Berlin – Die auf Surrealismus und artverwandte Kunst spezialisierte Sammlung Scharf-Gerstenberg hat Neuzugänge zu verzeichnen, und zwar eine Schenkung von 30 Werken des Schweizer Surrealisten Max von Moos sowie Neuerwerbungen von Hannah Höch, der Zeichnerin Unica Zürn und der noch sehr gegenwärtigen Fatoş İrwen. Diese werden nun bis zum 29.10.2023 in Verbindung mit ausgewählten Stücken aus den Beständen in einer neuen Sonderausstellung gezeigt.
Der Ausstellungstitel „Der Geschöpfe sind viele ...“ geht auf „Der Geschöpfe sind viele zwischen Himmel und Erde“, eine Gouache von Hannah Höch aus dem Jahre 1930, zurück; thematisiert werden soll in der Schau das „Menschenbild des Surrealismus“.
Im gleichen Jahr der Entstehung dieser Gouache, 1930, schrieb André Breton, neben Louis Aragon der Cheftheoretiker des Surrealismus: „Die einfachste surrealistische Tat besteht darin, mit Revolvern in den Fäusten auf die Straße zu gehen und blindlings, solange man kann, in die Menge zu schießen.“ Ob wir also zur Erkundung dieses Menschenbildes die Sammlung Scharf-Gerstenberg besser nur mit kugelsicherer Weste betreten sollten? Versuchen wir es zunächst ohne solches Utensil.
Der erste Eindruck jedoch scheint die schlimmsten Befürchtungen zu bestätigen, denn gleich das erste Werk, direkt neben der Einführungstafel, ist eine Frottage Bretons. Schnell ducken, weiter – es bleibt die einzige Arbeit dieses Künstlers in der gesamten Ausstellung.
Weiter geht es mit der bereits erwähnten titelgebenden Gouache der Hannah Höch (1889-1978), welche eine Vielzahl von Mischwesen aus Land-, Flug- und Wassertieren und Menschen vereint. Auch von Höch bleibt es bei diesem einen recht sehenswerten Werk. Von Unica Zürn (1916-1970) sind einige Radierungen hinzugekommen, welche einer organischen bzw. ornamentalen Spielart des Surrealismus zuzurechnen sein mögen und leicht an balinesische Volkskunst erinnern.
Von der kurdischen Künstlerin Fatoş İrwen begegnet uns eine einminütige Video-Animation „Tigris“, welche auf einer durchaus am Surrealismus anknüpfenden farbigen Zeichnung aufzubauen scheint.
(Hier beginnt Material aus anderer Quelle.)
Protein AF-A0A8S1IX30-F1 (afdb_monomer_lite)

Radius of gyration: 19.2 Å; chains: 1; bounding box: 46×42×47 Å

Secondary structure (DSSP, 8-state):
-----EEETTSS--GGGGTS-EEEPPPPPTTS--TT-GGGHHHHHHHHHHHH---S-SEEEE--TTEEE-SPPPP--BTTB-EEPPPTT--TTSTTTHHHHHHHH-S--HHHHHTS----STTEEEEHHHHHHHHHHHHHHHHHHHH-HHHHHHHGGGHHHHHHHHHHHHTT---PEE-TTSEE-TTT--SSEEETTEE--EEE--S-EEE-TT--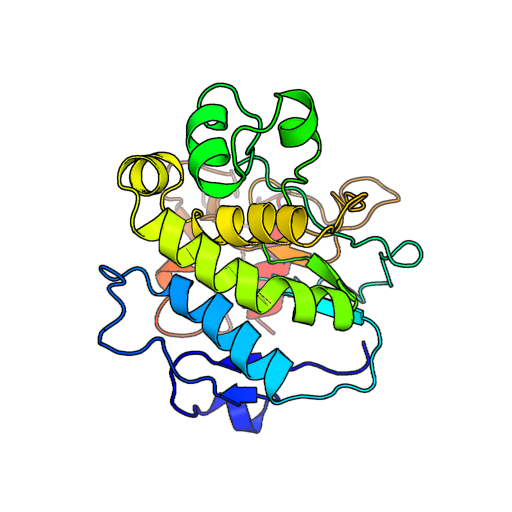B-TTS--SEEE-GGGGSSSPPPS------TT---HHHHHHHHHHH-

Organism: NCBI:txid121088

Foldseek 3Di:
DQFFEAQALPQDDDPCVVPHHYDHFHADPPVQDDVPLRCLSVLRSLLVDLVVDDDPDQKDFDADPQKDFPDDDDPPDDVQAKEAAADPLQQCLPPVNVVVLCVLQPPDDSVLSNQQGRGFRPRMMGTSVLSNLLSVQLSVQLSVLSVDPVSCVSSPSCSSSNSSSSSSVNSPRGDHHHQNLQEDEPPVQQDQAPDPPRGRGIYRDADKFAA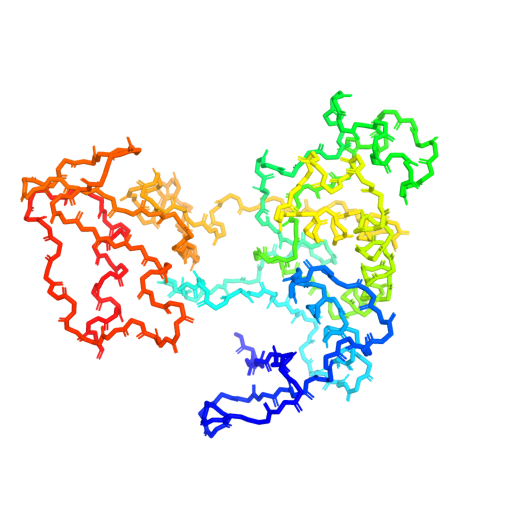ELLQHTDPPDHHPDIDHCVVQPPHPDAACPDARRPNRRRPSVRVVNVVSND

Structure (mmCIF, N/CA/C/O backbone):
data_AF-A0A8S1IX30-F1
#
_entry.id   AF-A0A8S1IX30-F1
#
loop_
_atom_site.group_PDB
_atom_site.id
_atom_site.type_symbol
_atom_site.label_atom_id
_atom_site.label_alt_id
_atom_site.label_comp_id
_atom_site.label_asym_id
_atom_site.label_entity_id
_atom_site.label_seq_id
_atom_site.pdbx_PDB_ins_code
_atom_site.Cartn_x
_atom_site.Cartn_y
_atom_site.Cartn_z
_atom_site.occupancy
_atom_site.B_iso_or_equiv
_atom_site.auth_seq_id
_atom_site.auth_comp_id
_atom_site.auth_asym_id
_atom_site.auth_atom_id
_atom_site.pdbx_PDB_model_num
ATOM 1 N N . MET A 1 1 ? -1.438 -20.533 4.369 1.00 79.56 1 MET A N 1
ATOM 2 C CA . MET A 1 1 ? -2.550 -19.593 4.121 1.00 79.56 1 MET A CA 1
ATOM 3 C C . MET A 1 1 ? -3.809 -20.437 4.049 1.00 79.56 1 MET A C 1
ATOM 5 O O . MET A 1 1 ? -3.763 -21.431 3.339 1.00 79.56 1 MET A O 1
ATOM 9 N N . GLY A 1 2 ? -4.828 -20.143 4.862 1.00 84.88 2 GLY A N 1
ATOM 10 C CA . GLY A 1 2 ? -6.033 -20.985 4.965 1.00 84.88 2 GLY A CA 1
ATOM 11 C C . GLY A 1 2 ? -7.114 -20.656 3.928 1.00 84.88 2 GLY A C 1
ATOM 12 O O . GLY A 1 2 ? -7.801 -21.556 3.461 1.00 84.88 2 GLY A O 1
ATOM 13 N N . GLY A 1 3 ? -7.165 -19.403 3.465 1.00 90.81 3 GLY A N 1
ATOM 14 C CA . GLY A 1 3 ? -8.048 -18.962 2.388 1.00 90.81 3 GLY A CA 1
ATOM 15 C C . GLY A 1 3 ? -7.541 -17.695 1.699 1.00 90.81 3 GLY A C 1
ATOM 16 O O . GLY A 1 3 ? -6.608 -17.044 2.178 1.00 90.81 3 GLY A O 1
ATOM 17 N N . PHE A 1 4 ? -8.163 -17.361 0.570 1.00 93.94 4 PHE A N 1
ATOM 18 C CA . PHE A 1 4 ? -7.916 -16.140 -0.191 1.00 93.94 4 PHE A CA 1
ATOM 19 C C . PHE A 1 4 ? -9.259 -15.566 -0.641 1.00 93.94 4 PHE A C 1
ATOM 21 O O . PHE A 1 4 ? -10.019 -16.252 -1.322 1.00 93.94 4 PHE A O 1
ATOM 28 N N . THR A 1 5 ? -9.535 -14.319 -0.263 1.00 95.81 5 THR A N 1
ATOM 29 C CA . THR A 1 5 ? -10.771 -13.625 -0.632 1.00 95.81 5 THR A CA 1
ATOM 30 C C . THR A 1 5 ? -10.434 -12.287 -1.257 1.00 95.81 5 THR A C 1
ATOM 32 O O . THR A 1 5 ? -9.772 -11.448 -0.645 1.00 95.81 5 THR A O 1
ATOM 35 N N . ARG A 1 6 ? -10.940 -12.060 -2.463 1.00 97.06 6 ARG A N 1
ATOM 36 C CA . ARG A 1 6 ? -10.915 -10.761 -3.119 1.00 97.06 6 ARG A CA 1
ATOM 37 C C . ARG A 1 6 ? -12.068 -9.905 -2.605 1.00 97.06 6 ARG A C 1
ATOM 39 O O . ARG A 1 6 ? -13.219 -10.330 -2.618 1.00 97.06 6 ARG A O 1
ATOM 46 N N . ILE A 1 7 ? -11.779 -8.678 -2.185 1.00 97.38 7 ILE A N 1
ATOM 47 C CA . ILE A 1 7 ? -12.807 -7.696 -1.817 1.00 97.38 7 ILE A CA 1
ATOM 48 C C . ILE A 1 7 ? -13.008 -6.763 -3.013 1.00 97.38 7 ILE A C 1
ATOM 50 O O . ILE A 1 7 ? -12.181 -5.893 -3.285 1.00 97.38 7 ILE A O 1
ATOM 54 N N . LEU A 1 8 ? -14.100 -6.966 -3.750 1.00 96.38 8 LEU A N 1
ATOM 55 C CA . LEU A 1 8 ? -14.443 -6.194 -4.938 1.00 96.38 8 LEU A CA 1
ATOM 56 C C . LEU A 1 8 ? -15.384 -5.050 -4.564 1.00 96.38 8 LEU A C 1
ATOM 58 O O . LEU A 1 8 ? -16.542 -5.266 -4.228 1.00 96.38 8 LEU A O 1
ATOM 62 N N . HIS A 1 9 ? -14.897 -3.817 -4.655 1.00 94.44 9 HIS A N 1
ATOM 63 C CA . HIS A 1 9 ? -15.631 -2.619 -4.237 1.00 94.44 9 HIS A CA 1
ATOM 64 C C . HIS A 1 9 ? -16.297 -1.861 -5.402 1.00 94.44 9 HIS A C 1
ATOM 66 O O . HIS A 1 9 ? -16.535 -0.657 -5.313 1.00 94.44 9 HIS A O 1
ATOM 72 N N . SER A 1 10 ? -16.562 -2.545 -6.520 1.00 92.06 10 SER A N 1
ATOM 73 C CA . SER A 1 10 ? -17.287 -1.994 -7.677 1.00 92.06 10 SER A CA 1
ATOM 74 C C . SER A 1 10 ? -18.811 -2.000 -7.485 1.00 92.06 10 SER A C 1
ATOM 76 O O . SER A 1 10 ? -19.527 -1.360 -8.254 1.00 92.06 10 SER A O 1
ATOM 78 N N . GLY A 1 11 ? -19.321 -2.760 -6.507 1.00 94.38 11 GLY A N 1
ATOM 79 C CA . GLY A 1 11 ? -20.750 -3.029 -6.328 1.00 94.38 11 GLY A CA 1
ATOM 80 C C . GLY A 1 11 ? -21.355 -4.009 -7.327 1.00 94.38 11 GLY A C 1
ATOM 81 O O . GLY A 1 11 ? -22.557 -4.253 -7.259 1.00 94.38 11 GLY A O 1
ATOM 82 N N . ARG A 1 12 ? -20.566 -4.550 -8.261 1.00 95.81 12 ARG A N 1
ATOM 83 C CA . ARG A 1 12 ? -21.052 -5.451 -9.310 1.00 95.81 12 ARG A CA 1
ATOM 84 C C . ARG A 1 12 ? -20.135 -6.664 -9.449 1.00 95.81 12 ARG A C 1
ATOM 86 O O . ARG A 1 12 ? -18.920 -6.467 -9.448 1.00 95.81 12 ARG A O 1
ATOM 93 N N . PRO A 1 13 ? -20.697 -7.873 -9.601 1.00 96.06 13 PRO A N 1
ATOM 94 C CA . PRO A 1 13 ? -19.926 -9.050 -9.971 1.00 96.06 13 PRO A CA 1
ATOM 95 C C . PRO A 1 13 ? -19.123 -8.852 -11.259 1.00 96.06 13 PRO A C 1
ATOM 97 O O . PRO A 1 13 ? -19.511 -8.054 -12.117 1.00 96.06 13 PRO A O 1
ATOM 100 N N . ASP A 1 14 ? -18.039 -9.608 -11.395 1.00 94.19 14 ASP A N 1
ATOM 101 C CA . ASP A 1 14 ? -17.266 -9.738 -12.628 1.00 94.19 14 ASP A CA 1
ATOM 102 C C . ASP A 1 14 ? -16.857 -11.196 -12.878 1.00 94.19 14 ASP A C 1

Nicht uninteressant. Weniger interessant sind zwei Grafiken der gleichen Künstlerin, Falt-Klatschdrucke.
Anlaß zu Freudensprüngen sind allerdings die Arbeiten des Schweizers Max von Moos (1903–1979). Mehrere durchaus erstaunliche, dunkle und kraftvolle Gemälde sind dabei, außerdem eine ganze Reihe von Zeichnungen, die sich zwar ohne Weiteres innerhalb des Schemas des „klassischen“ Surrealismus bewegen, jedoch eine eigene, starke Handschrift erkennen lassen.
Auch ansonsten ist die Auswahl zu loben: Es gibt zwar keine spektakulären und auch keine unspektakulären Leihgaben, dafür hat man tief in den eigenen Beständen gegraben und neben bekannten Schlüsselwerken aus der Dauerausstellung vor allem etliche Zeichnungen ausgewählt, die sonst nicht gezeigt werden.
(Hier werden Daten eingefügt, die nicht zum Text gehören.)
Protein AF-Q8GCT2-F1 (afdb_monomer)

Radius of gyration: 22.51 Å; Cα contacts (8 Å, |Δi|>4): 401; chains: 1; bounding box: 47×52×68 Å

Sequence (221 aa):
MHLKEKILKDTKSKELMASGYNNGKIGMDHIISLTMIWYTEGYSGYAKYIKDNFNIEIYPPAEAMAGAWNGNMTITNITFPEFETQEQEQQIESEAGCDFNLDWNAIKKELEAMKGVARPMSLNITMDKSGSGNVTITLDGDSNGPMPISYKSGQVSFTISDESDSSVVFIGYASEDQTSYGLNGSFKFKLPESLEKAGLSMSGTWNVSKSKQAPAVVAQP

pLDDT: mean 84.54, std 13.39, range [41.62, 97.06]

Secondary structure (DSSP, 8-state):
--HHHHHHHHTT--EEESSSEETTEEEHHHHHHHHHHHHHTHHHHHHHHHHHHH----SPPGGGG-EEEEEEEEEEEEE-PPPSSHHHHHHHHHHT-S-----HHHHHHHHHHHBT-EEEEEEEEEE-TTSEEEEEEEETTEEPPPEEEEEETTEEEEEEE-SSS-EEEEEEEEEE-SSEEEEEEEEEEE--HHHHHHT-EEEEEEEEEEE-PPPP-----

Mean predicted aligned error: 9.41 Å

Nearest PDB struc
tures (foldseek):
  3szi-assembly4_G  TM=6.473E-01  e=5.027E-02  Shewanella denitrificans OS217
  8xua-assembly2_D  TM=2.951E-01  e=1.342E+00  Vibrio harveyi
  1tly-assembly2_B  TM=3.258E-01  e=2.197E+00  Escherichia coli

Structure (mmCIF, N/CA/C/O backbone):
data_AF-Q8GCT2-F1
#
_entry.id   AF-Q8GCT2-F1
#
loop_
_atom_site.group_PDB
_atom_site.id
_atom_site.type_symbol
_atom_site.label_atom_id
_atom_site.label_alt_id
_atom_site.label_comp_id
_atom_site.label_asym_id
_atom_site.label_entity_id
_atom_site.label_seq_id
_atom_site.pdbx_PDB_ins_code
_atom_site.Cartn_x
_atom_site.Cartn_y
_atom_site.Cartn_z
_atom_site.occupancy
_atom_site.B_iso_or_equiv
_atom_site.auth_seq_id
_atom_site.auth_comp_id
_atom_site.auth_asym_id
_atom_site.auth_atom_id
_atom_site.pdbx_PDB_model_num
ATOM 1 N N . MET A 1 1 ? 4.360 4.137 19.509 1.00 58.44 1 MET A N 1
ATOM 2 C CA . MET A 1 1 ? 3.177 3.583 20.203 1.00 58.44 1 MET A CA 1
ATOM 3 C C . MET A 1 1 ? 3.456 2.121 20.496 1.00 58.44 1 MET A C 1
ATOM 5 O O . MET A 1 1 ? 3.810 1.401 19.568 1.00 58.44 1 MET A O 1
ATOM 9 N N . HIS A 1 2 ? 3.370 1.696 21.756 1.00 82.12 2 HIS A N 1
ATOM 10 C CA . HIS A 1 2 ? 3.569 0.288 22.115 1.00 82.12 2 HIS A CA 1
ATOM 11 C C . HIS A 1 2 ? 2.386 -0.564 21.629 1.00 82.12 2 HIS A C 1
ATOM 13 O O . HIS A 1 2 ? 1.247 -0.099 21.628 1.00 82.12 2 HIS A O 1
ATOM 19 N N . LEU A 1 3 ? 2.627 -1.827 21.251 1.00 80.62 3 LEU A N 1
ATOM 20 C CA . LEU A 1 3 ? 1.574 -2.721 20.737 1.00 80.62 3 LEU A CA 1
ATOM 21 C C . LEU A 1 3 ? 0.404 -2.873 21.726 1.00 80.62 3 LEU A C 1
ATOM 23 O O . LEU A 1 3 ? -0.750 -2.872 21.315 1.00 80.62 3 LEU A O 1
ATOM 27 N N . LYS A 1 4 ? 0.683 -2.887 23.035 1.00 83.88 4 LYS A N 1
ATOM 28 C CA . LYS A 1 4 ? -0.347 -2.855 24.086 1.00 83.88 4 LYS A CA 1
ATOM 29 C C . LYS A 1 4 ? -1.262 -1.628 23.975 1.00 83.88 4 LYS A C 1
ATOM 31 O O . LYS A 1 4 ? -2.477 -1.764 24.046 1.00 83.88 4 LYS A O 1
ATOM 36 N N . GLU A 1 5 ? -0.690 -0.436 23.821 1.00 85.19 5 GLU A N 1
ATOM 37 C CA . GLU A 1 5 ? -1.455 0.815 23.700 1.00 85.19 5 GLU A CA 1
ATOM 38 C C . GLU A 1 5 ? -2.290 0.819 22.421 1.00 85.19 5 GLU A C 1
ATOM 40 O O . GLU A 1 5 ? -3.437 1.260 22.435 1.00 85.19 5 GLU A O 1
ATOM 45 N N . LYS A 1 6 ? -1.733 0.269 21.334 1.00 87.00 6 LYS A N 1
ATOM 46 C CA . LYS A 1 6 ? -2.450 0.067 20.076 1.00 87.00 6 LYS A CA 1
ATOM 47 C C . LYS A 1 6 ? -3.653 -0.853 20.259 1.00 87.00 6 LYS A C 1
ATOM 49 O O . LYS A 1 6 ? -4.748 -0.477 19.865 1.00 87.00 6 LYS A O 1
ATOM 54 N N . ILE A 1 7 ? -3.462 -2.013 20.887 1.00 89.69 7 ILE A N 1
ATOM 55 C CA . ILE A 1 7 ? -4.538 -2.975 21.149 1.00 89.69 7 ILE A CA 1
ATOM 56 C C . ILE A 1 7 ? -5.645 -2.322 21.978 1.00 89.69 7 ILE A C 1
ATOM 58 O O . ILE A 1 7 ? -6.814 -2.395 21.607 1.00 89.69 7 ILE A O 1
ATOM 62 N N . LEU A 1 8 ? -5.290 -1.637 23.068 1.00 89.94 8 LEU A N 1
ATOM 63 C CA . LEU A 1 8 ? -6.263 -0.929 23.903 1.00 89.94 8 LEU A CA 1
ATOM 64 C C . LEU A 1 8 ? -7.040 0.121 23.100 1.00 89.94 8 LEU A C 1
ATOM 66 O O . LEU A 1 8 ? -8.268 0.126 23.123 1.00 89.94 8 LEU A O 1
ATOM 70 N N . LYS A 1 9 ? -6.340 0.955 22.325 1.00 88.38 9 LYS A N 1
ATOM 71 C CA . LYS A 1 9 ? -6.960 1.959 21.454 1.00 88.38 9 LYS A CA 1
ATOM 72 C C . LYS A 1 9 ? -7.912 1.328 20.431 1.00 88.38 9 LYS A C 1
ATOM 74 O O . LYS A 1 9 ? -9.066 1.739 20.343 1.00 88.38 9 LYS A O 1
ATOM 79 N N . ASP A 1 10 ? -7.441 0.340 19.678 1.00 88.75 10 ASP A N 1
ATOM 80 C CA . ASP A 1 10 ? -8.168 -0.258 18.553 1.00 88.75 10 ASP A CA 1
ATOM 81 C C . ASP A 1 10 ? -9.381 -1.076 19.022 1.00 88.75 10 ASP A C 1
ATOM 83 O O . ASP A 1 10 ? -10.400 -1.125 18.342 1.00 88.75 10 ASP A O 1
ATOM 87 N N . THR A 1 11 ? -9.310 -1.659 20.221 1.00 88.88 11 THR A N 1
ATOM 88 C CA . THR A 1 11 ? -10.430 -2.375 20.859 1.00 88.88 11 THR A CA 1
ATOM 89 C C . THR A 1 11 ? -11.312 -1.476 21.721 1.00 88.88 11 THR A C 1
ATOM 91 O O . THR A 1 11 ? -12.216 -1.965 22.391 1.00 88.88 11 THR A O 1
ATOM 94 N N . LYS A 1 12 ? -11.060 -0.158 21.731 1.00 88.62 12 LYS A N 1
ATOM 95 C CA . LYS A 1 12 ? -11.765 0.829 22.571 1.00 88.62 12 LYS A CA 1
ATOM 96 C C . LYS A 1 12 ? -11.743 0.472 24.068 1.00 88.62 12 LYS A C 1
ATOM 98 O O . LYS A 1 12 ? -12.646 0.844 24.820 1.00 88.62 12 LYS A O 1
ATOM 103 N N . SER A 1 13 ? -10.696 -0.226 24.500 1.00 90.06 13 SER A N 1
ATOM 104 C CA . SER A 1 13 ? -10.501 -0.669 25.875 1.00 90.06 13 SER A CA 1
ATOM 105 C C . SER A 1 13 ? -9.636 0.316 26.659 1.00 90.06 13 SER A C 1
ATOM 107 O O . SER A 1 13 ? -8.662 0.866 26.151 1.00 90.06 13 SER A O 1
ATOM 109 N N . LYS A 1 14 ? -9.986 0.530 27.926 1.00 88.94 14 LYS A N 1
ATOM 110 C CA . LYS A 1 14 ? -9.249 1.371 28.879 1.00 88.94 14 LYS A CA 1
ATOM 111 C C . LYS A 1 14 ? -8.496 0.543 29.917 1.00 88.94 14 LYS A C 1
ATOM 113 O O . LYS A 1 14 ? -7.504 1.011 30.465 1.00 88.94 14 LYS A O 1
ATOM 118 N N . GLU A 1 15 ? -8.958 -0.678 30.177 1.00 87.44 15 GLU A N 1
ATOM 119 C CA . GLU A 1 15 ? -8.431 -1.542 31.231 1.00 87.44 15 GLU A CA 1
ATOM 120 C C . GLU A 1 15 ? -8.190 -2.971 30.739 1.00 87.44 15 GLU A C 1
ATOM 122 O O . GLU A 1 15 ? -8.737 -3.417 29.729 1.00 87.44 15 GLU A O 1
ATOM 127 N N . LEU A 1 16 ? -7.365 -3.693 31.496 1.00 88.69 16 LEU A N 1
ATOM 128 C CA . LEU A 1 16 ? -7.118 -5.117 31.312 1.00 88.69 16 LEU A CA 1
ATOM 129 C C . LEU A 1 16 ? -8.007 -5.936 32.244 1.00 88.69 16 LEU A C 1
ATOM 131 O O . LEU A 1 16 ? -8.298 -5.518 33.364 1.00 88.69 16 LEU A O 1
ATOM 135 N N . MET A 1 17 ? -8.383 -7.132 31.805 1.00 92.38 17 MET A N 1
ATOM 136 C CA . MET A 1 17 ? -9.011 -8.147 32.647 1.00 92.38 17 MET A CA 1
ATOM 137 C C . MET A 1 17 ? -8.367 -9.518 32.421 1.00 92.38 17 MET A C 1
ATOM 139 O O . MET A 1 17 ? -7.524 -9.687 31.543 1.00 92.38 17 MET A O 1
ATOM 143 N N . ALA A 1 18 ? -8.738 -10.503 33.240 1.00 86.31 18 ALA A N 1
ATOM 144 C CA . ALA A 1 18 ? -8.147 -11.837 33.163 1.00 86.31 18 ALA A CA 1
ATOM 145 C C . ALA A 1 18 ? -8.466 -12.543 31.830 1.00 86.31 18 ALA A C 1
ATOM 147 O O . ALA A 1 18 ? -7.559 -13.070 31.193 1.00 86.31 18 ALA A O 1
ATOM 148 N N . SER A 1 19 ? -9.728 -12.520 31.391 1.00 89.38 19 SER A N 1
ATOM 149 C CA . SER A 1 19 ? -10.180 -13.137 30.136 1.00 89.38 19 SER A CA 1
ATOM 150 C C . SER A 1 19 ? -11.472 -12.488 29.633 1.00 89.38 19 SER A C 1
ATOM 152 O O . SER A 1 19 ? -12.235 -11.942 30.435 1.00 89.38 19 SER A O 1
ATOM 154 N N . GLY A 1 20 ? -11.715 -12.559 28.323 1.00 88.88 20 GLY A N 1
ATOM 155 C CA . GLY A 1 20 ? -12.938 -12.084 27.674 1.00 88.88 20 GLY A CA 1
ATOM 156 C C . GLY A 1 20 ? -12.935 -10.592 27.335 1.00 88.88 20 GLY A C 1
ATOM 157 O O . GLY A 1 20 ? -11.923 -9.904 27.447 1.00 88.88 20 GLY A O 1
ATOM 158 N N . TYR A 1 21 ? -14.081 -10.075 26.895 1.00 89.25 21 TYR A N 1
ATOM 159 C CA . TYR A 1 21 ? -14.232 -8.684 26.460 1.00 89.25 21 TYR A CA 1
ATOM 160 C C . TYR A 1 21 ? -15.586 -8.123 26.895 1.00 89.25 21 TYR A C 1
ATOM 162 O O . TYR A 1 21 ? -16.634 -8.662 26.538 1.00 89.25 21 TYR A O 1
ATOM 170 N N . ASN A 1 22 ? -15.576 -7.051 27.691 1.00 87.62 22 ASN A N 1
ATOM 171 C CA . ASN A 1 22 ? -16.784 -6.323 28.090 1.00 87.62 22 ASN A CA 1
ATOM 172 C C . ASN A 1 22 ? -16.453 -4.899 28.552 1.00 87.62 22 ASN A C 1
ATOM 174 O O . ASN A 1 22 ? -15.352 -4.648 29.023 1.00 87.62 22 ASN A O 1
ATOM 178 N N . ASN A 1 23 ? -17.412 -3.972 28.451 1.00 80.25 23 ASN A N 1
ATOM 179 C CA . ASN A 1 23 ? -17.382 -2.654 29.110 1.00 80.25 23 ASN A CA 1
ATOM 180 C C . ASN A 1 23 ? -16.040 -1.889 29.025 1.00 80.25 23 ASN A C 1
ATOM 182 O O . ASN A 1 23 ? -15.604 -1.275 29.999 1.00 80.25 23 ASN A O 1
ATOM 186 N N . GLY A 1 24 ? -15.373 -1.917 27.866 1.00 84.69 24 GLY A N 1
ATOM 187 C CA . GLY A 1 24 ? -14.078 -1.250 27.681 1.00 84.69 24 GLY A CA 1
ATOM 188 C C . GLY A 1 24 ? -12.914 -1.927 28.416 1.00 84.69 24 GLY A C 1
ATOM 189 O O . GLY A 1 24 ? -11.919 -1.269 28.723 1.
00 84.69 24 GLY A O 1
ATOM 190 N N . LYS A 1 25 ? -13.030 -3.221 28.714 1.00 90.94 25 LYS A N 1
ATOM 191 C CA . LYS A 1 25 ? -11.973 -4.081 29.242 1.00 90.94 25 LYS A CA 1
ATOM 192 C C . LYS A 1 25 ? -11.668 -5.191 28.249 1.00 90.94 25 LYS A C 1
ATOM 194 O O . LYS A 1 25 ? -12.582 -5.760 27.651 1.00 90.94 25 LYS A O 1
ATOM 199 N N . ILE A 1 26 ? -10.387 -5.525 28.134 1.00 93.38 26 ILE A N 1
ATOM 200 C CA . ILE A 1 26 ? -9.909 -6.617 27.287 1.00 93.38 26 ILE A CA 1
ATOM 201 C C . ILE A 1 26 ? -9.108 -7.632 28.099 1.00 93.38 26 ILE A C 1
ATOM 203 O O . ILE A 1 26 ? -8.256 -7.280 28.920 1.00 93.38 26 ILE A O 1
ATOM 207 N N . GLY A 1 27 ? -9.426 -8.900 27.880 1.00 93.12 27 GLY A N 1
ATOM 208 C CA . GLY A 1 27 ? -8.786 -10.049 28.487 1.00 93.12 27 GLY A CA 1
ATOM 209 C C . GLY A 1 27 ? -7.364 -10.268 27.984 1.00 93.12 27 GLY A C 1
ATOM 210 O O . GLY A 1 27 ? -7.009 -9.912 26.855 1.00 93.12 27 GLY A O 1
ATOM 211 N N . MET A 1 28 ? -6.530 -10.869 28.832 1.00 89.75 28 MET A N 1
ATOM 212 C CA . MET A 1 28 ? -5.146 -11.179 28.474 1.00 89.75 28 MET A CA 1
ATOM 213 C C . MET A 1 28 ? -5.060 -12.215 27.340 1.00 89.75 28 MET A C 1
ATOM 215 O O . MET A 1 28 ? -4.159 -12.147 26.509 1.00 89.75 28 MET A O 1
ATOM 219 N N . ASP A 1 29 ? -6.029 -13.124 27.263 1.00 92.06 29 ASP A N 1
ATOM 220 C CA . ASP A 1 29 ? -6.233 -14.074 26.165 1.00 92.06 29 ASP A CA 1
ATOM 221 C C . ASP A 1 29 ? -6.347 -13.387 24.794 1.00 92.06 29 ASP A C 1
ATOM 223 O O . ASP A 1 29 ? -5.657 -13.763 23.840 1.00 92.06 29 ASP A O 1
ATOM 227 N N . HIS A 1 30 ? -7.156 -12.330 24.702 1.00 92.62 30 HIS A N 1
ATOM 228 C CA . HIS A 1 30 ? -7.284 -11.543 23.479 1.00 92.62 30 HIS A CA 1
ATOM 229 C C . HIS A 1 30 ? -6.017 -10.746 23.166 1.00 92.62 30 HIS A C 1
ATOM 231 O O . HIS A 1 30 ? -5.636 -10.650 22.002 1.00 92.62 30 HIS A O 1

Da grüßen von den Wänden Odilon Redon, Salvador Dalí, Hans Bellmer, Jean Dubuffet, Paul Klee, Victor Brauner, Henri Laurens, Richard Oelze, Gerhard Altenbourg, Alberto Giacometti, Pablo Picasso, Henri Rousseau, René Magritte, Max Ernst, André Masson, Kurt Seligmann, Wolfgang Paalen, Óscar Domínguez, Willi Baumeister, André Thomkins und sogar Giuseppe Arcimboldo. Und das surrealistische Menschenbild? Manche der Figuren sehen aus, als wären sie gerade auf der Straße André Breton begegnet ... Nicht immer erbaulich, aber doch gekonnt.
Die Sammlung Scharf-Gerstenberg befindet sich in der Schloßstr. 70 in 14059 Berlin und hat von Dienstag bis Freitag 10–18 sowie am Sonnabend und Sonntag von 11–18 Uhr geöffnet; der Montag ist Schließtag. Der Eintritt kostet regulär 12,–, ermäßigt 6,– Euro; Kinder und Jugendliche bis 18 Jahren haben freien Eintritt.